Vietnam, seen backwards5
The Things They Carried was written several years after O'Brien was a 'grunt' there. It's written consciously retrospectively, and as such, it's not autobiography; rather, it's a distillation of his experiences before, during, and since Vietnam. Paradoxically, O'Brien making (fictionalised) stories of what he and others witnessed makes the experience more 'true' than just retelling them. Truth for him is faithfully reproducing sensation and emotion in a reader, not retelling events chronologically or even logically; Primo Levi's famous quotation about Anne Frank came to mind. O'Brien is interested in the impact war has on *love*, not just *life*, and that's the genius of this work: it's a love story about Vietnam. I've read it a dozen times now and it still makes me want to cry and rejoice all at the same time.

An amazing book5
THE THINGS THEY CARRIED is a powerful memoir in the form of a collection of short stories about the haunting life of Tim O'Brien and a company of soldiers in Vietnam.
The Things They Carried was a thought-provoking and inspirational book.
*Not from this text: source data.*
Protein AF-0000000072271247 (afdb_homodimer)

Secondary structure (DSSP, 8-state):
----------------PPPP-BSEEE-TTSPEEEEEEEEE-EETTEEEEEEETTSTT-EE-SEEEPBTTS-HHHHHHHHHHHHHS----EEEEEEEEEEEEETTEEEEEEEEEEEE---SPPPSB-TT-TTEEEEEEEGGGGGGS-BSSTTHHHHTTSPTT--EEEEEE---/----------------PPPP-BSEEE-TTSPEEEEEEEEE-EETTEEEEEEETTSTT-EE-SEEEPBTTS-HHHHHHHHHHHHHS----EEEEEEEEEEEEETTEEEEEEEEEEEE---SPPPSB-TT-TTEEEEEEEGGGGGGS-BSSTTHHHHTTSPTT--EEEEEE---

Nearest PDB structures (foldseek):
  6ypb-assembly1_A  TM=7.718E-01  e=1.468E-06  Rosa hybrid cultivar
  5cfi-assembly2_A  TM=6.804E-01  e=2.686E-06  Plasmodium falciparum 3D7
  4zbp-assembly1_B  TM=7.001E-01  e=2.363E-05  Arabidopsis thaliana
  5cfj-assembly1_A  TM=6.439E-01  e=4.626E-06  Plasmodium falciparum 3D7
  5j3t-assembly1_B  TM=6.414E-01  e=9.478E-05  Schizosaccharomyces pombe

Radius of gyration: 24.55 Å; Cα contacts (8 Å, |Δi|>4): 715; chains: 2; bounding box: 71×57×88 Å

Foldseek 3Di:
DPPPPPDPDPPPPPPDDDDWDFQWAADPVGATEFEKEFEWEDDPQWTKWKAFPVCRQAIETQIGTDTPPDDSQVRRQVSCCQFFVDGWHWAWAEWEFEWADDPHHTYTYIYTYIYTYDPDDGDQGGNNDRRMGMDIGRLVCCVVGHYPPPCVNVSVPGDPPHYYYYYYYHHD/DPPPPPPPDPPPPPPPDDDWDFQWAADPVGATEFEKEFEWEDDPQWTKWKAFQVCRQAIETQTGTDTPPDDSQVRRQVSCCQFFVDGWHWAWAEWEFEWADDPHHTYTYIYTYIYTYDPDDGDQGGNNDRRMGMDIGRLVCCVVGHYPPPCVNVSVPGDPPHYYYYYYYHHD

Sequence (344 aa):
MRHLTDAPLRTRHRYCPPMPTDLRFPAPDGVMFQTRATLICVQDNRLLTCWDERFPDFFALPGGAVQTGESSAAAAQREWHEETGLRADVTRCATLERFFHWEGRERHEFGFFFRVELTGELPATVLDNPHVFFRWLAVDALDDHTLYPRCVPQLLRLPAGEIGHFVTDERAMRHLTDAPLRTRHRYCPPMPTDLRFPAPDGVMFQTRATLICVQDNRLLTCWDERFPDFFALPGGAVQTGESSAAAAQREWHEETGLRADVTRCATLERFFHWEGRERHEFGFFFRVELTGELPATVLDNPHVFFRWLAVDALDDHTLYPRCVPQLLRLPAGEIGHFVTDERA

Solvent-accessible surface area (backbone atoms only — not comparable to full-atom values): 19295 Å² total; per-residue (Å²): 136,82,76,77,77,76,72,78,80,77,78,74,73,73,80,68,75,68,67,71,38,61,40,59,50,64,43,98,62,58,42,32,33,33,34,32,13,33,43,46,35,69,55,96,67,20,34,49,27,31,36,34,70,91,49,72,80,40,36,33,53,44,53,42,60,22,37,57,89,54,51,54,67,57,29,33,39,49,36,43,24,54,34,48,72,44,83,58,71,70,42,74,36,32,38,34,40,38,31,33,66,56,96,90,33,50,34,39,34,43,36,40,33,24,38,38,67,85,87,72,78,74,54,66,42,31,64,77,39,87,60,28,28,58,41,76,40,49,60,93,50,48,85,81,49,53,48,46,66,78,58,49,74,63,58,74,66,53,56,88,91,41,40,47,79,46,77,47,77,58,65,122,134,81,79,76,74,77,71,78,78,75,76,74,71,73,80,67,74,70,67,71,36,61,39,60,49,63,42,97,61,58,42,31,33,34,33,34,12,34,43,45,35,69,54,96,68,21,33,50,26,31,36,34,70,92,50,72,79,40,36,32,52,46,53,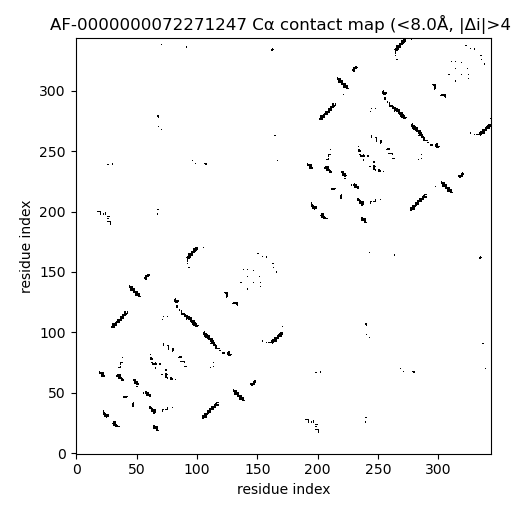42,60,23,37,56,89,55,51,53,66,55,30,33,40,49,36,44,25,54,34,47,71,44,83,57,71,70,42,75,36,32,39,35,42,38,31,33,66,57,96,90,32,48,34,40,33,42,35,39,33,25,39,38,67,84,88,68,78,74,54,64,42,30,64,77,39,88,60,27,29,58,40,78,40,48,59,94,52,48,84,83,48,53,48,45,66,78,58,49,73,62,57,74,65,53,57,88,89,41,40,49,78,48,76,46,77,58,65,123

Structure (mmCIF, N/CA/C/O backbone):
data_AF-0000000072271247-model_v1
#
loop_
_entity.id
_entity.type
_entity.pdbx_description
1 polymer 'MutT/nudix family protein'
#
loop_
_atom_site.group_PDB
_atom_site.id
_atom_site.type_symbol
_atom_site.label_atom_id
_atom_site.label_alt_id
_atom_site.label_comp_id
_atom_site.label_asym_id
_atom_site.label_entity_id
_atom_site.label_seq_id
_atom_site.pdbx_PDB_ins_code
_atom_site.Cartn_x
_atom_site.Cartn_y
_atom_site.Cartn_z
_atom_site.occupancy
_atom_site.B_iso_or_equiv
_atom_site.auth_seq_id
_atom_site.auth_comp_id
_atom_site.auth_asym_id
_atom_site.auth_atom_id
_atom_site.pdbx_PDB_model_num
ATOM 1 N N . MET A 1 1 ? 51.062 -15.602 43.781 1 31.83 1 MET A N 1
ATOM 2 C CA . MET A 1 1 ? 50.281 -14.398 43.562 1 31.83 1 MET A CA 1
ATOM 3 C C . MET A 1 1 ? 49.438 -14.531 42.281 1 31.83 1 MET A C 1
ATOM 5 O O . MET A 1 1 ? 49.969 -14.609 41.188 1 31.83 1 MET A O 1
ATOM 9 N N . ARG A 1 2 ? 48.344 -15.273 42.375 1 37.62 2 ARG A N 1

This highly vivid description of the Vietnam War kept me reading through the night until the last page. I am not a big reader but once I picked up this book I was reading for hours! This book gives a taste of Vietnam for those who were not there. The interesting thing about this book is that it tells the true life of the soldiers giving us a better idea of what the soldiers went, and what war really is. One comes close to understanding how the feelings from going to war, leaving their families behind them, losing loved friends, killing another man, and how the pathetic nature of the foods and sleeping conditions; all traumas of war that can change a human being forever.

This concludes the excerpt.